** Opening DATASET block **

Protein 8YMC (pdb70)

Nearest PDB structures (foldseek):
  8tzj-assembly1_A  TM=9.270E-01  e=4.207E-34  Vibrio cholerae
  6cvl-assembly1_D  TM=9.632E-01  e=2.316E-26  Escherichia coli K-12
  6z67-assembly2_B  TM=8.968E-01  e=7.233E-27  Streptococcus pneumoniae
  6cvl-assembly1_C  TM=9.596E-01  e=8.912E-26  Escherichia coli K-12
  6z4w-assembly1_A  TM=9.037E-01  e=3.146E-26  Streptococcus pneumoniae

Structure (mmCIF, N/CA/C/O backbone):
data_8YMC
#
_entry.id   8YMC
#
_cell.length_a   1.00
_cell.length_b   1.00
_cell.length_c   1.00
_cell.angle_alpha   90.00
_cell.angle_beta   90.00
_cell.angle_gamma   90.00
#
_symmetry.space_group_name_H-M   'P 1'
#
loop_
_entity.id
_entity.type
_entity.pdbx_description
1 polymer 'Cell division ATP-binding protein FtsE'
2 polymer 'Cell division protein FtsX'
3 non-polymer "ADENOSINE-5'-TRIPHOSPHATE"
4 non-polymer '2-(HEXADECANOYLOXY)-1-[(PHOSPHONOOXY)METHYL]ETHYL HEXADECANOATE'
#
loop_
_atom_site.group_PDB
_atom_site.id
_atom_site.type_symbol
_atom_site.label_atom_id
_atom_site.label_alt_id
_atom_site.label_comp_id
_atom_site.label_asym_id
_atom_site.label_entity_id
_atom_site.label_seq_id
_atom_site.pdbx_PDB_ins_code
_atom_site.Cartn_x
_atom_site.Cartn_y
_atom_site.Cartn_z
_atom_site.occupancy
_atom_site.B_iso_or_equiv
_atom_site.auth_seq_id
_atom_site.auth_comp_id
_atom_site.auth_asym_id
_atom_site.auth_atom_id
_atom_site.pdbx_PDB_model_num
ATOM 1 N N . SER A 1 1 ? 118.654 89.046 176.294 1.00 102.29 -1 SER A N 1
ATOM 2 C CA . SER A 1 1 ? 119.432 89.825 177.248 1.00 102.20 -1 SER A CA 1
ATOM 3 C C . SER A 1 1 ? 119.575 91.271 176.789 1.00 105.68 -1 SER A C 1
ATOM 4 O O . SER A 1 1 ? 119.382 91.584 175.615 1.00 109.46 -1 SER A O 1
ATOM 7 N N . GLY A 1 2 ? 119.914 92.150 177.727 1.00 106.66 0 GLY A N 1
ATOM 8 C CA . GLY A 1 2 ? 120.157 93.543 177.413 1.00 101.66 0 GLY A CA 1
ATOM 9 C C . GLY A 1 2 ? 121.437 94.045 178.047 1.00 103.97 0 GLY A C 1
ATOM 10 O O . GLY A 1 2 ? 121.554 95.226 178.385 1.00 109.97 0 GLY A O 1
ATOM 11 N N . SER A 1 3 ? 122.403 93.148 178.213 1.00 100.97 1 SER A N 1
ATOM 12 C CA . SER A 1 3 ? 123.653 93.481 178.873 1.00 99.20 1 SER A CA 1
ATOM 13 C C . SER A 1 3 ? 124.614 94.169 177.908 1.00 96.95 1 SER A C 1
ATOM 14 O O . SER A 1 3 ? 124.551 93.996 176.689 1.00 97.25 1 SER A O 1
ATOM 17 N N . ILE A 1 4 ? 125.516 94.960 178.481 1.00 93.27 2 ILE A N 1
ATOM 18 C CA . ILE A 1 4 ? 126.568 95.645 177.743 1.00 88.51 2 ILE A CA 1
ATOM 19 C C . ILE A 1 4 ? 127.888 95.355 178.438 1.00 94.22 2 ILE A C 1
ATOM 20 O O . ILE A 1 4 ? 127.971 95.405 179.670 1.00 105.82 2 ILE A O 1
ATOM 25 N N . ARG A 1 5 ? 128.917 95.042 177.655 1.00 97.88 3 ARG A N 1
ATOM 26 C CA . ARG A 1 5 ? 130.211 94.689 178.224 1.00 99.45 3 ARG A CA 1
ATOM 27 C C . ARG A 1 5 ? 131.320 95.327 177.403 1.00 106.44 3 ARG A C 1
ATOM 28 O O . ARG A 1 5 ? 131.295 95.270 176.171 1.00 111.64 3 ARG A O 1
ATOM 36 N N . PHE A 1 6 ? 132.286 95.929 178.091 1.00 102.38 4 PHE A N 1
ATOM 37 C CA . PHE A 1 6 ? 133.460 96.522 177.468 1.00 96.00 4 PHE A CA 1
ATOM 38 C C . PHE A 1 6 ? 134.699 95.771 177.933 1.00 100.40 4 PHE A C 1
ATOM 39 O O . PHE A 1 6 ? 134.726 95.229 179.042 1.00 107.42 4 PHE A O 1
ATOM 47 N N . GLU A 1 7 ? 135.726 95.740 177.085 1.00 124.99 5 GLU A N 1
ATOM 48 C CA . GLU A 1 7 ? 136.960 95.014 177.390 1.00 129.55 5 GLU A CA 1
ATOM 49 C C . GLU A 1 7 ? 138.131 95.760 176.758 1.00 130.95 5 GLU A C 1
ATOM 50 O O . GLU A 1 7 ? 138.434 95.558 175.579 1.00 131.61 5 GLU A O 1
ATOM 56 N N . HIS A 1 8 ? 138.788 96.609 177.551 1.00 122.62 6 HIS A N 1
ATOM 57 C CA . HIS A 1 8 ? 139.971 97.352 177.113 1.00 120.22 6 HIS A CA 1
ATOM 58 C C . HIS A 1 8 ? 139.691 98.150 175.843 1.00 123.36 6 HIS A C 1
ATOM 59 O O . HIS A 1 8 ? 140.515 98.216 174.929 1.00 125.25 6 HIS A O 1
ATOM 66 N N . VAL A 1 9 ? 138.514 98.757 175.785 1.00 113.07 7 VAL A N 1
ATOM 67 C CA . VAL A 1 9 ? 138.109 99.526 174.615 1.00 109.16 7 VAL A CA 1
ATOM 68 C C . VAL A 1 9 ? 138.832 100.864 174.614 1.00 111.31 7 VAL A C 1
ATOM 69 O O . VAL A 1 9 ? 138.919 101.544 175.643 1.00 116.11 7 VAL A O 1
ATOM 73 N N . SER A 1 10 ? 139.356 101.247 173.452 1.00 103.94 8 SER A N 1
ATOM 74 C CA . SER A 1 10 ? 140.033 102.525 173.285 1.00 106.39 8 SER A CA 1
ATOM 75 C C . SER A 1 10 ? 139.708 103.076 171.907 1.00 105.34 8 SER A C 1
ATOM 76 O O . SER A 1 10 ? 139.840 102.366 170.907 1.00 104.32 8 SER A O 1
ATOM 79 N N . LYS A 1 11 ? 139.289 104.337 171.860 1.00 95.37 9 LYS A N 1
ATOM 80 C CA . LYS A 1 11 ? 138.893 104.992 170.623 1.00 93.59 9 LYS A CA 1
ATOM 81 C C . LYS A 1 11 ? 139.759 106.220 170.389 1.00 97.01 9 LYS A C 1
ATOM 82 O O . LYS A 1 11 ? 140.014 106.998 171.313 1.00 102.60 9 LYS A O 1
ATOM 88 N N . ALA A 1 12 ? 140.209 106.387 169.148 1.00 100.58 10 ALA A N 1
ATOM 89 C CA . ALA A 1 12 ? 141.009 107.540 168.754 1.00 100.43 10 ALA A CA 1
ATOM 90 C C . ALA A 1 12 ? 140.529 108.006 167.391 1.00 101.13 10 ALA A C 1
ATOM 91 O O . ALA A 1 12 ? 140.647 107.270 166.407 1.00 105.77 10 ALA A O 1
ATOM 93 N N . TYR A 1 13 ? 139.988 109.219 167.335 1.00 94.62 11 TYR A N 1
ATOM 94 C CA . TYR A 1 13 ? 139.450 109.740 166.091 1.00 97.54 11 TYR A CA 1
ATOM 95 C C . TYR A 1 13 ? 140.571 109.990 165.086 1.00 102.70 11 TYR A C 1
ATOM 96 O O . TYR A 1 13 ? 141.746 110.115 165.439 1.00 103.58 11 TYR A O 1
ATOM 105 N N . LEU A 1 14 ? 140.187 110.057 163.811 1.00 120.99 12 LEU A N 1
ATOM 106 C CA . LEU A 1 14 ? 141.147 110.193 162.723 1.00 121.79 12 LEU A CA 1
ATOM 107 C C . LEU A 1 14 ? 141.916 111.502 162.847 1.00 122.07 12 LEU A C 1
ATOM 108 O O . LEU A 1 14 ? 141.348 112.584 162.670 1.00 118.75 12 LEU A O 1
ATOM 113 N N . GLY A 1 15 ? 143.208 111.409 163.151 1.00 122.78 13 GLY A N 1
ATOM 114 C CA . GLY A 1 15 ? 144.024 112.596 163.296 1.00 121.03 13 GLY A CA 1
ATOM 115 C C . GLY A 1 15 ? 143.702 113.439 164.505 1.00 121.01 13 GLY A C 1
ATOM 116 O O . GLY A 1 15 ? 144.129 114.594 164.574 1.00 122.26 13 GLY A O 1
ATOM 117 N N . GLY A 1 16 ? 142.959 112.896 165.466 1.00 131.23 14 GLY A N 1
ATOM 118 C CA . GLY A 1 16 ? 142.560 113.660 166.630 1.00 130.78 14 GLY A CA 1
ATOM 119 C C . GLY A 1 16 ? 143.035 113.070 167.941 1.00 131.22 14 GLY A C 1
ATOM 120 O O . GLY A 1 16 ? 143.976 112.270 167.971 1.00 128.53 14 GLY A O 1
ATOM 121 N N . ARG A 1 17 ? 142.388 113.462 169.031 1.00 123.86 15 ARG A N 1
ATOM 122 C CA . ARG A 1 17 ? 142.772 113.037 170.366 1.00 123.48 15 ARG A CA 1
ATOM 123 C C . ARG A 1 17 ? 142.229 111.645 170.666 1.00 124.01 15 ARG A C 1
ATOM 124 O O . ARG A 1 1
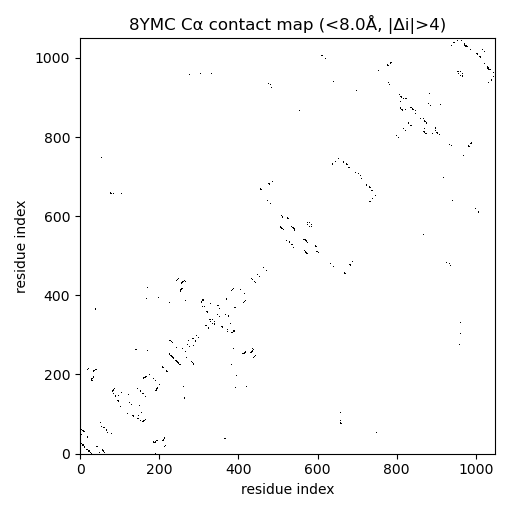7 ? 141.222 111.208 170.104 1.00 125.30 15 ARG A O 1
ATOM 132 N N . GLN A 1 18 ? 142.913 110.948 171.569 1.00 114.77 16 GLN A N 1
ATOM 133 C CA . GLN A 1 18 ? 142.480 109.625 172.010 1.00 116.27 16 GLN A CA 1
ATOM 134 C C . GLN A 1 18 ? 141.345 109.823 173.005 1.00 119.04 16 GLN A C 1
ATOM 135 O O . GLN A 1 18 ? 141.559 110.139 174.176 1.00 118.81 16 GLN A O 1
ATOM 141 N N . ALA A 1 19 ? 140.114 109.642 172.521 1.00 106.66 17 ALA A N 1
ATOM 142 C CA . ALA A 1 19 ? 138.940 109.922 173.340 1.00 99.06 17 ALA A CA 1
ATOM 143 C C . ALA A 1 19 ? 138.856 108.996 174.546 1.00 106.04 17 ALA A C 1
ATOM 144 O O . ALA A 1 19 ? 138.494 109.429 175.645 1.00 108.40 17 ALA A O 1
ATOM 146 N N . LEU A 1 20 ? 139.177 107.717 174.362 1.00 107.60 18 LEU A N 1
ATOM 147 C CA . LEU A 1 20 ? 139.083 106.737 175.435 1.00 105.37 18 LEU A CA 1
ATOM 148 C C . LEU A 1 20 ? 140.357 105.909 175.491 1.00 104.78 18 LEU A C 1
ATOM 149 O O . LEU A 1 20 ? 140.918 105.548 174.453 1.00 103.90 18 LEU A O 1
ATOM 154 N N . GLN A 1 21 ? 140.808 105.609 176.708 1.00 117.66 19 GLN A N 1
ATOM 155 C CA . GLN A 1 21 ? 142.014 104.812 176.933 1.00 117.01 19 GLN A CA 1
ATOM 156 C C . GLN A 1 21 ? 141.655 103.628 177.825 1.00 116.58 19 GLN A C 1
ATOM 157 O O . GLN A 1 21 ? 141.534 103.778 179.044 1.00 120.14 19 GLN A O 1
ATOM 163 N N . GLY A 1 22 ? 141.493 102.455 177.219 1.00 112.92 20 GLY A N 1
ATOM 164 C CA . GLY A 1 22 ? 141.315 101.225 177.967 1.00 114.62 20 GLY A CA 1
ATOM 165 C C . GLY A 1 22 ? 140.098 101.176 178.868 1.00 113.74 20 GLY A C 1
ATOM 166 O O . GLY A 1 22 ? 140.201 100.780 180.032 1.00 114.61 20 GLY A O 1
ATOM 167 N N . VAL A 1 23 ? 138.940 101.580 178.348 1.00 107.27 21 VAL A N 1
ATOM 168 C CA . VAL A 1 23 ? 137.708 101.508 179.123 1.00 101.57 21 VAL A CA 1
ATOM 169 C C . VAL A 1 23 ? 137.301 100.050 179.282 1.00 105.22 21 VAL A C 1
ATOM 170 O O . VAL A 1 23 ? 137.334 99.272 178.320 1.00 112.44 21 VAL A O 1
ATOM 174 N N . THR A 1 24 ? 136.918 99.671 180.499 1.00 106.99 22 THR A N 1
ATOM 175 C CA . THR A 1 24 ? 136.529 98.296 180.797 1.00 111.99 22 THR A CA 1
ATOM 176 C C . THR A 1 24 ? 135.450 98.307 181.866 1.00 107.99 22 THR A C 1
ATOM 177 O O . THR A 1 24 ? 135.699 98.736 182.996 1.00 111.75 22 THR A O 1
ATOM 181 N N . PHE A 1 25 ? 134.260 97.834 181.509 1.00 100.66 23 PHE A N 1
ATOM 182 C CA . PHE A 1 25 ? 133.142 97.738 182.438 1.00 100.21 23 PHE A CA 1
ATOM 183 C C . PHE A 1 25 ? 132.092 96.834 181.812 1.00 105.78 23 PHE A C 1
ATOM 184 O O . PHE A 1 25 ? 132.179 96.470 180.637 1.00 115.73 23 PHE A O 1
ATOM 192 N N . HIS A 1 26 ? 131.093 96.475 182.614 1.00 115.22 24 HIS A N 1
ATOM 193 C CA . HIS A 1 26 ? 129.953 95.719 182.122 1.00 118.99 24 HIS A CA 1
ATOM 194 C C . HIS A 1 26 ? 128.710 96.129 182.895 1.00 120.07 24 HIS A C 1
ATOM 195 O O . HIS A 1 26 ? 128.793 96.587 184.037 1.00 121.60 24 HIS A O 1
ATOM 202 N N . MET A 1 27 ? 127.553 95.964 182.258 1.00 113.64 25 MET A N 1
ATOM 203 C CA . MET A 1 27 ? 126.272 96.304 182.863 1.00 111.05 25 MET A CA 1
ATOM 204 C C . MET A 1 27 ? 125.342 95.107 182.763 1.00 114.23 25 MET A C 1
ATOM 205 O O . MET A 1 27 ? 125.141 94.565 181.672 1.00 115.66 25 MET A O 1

** Closing DATASET block **
** Opening DATASET block **

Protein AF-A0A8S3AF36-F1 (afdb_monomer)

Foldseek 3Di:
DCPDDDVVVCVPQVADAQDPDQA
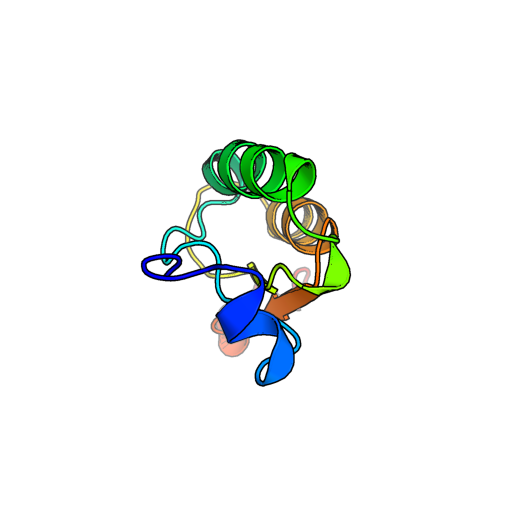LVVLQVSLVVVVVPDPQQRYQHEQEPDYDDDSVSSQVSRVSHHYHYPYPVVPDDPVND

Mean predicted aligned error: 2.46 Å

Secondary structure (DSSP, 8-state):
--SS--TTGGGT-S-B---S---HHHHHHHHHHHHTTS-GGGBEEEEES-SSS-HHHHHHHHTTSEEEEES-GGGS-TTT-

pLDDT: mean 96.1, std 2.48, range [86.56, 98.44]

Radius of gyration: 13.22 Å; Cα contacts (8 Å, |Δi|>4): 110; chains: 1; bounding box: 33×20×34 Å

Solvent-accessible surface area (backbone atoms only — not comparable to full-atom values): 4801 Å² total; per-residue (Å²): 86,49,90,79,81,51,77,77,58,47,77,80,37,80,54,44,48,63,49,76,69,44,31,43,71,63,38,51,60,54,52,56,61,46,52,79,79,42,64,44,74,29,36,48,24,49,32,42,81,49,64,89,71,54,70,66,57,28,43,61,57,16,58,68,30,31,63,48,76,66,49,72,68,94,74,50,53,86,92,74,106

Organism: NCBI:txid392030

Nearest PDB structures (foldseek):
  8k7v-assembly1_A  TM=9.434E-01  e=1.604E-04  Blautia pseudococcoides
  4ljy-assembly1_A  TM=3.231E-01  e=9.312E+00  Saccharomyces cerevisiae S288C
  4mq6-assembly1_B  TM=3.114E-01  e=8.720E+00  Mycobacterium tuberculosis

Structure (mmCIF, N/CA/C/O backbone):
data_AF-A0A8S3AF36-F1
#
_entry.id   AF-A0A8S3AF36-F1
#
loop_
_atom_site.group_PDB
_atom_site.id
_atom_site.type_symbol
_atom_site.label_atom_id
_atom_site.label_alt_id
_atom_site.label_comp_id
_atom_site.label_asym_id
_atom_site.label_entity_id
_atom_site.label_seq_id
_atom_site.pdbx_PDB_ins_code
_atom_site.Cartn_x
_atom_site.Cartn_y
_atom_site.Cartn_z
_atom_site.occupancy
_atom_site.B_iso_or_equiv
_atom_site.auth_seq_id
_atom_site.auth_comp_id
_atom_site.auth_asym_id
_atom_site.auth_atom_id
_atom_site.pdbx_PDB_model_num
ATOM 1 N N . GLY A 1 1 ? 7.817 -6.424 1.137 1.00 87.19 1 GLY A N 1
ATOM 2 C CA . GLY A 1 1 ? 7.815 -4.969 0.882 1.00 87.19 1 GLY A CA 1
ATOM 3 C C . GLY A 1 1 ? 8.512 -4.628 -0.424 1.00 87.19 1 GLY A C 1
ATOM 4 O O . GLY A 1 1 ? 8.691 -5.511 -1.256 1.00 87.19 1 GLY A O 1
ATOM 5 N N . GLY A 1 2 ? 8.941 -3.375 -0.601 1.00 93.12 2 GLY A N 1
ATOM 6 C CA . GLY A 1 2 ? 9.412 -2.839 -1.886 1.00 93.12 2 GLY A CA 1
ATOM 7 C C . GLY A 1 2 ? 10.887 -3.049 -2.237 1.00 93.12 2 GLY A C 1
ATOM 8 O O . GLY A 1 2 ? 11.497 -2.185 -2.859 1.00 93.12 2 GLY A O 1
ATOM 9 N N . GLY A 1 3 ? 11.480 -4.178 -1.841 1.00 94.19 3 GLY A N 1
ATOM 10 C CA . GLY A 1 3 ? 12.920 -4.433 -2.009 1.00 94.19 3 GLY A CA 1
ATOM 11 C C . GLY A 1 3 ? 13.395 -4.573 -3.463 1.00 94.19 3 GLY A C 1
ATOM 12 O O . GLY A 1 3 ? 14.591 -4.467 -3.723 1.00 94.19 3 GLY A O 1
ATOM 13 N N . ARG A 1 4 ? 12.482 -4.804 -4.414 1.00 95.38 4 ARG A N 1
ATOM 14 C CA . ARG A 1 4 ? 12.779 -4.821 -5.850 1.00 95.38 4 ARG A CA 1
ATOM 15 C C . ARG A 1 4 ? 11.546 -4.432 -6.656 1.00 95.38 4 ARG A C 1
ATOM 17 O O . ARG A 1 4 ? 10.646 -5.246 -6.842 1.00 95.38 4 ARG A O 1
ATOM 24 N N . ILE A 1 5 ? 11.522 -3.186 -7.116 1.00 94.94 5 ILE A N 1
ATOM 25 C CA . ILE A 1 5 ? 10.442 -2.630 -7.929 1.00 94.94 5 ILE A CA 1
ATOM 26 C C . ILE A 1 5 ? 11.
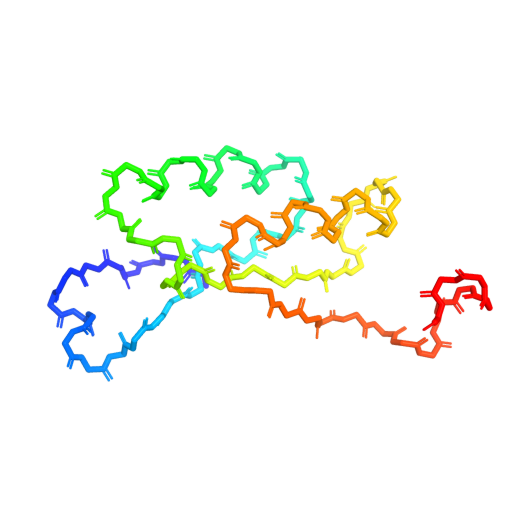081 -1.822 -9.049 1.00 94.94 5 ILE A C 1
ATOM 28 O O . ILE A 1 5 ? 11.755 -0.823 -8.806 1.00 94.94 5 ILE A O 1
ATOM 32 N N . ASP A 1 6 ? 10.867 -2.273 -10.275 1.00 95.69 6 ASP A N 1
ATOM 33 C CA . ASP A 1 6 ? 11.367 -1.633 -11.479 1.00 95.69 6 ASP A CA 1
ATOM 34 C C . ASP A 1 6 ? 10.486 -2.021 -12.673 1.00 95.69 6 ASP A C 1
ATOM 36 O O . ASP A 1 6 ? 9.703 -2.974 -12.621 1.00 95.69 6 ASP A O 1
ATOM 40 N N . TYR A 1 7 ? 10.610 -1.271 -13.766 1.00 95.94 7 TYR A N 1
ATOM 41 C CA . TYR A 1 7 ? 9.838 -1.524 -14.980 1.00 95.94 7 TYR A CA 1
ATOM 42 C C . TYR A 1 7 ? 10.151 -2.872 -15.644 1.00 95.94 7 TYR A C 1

** Closing DATASET block **

▶ **TASK DESCRIPTION**:
Copy the lines above exactly. Start with the line containing "ATOM 91 O O", end with the line containing "ATOM 95 C C", and include both.

▶ **TASK OUTPUT**:
ATOM 91 O O . ALA A 1 12 ? 140.647 107.270 166.407 1.00 105.77 10 ALA A O 1
ATOM 93 N N . TYR A 1 13 ? 139.988 109.219 167.335 1.00 94.62 11 TYR A N 1
ATOM 94 C CA . TYR A 1 13 ? 139.450 109.740 166.091 1.00 97.54 11 TYR A CA 1
ATOM 95 C C . TYR A 1 13 ? 140.571 109.990 165.086 1.00 102.70 11 TYR A C 1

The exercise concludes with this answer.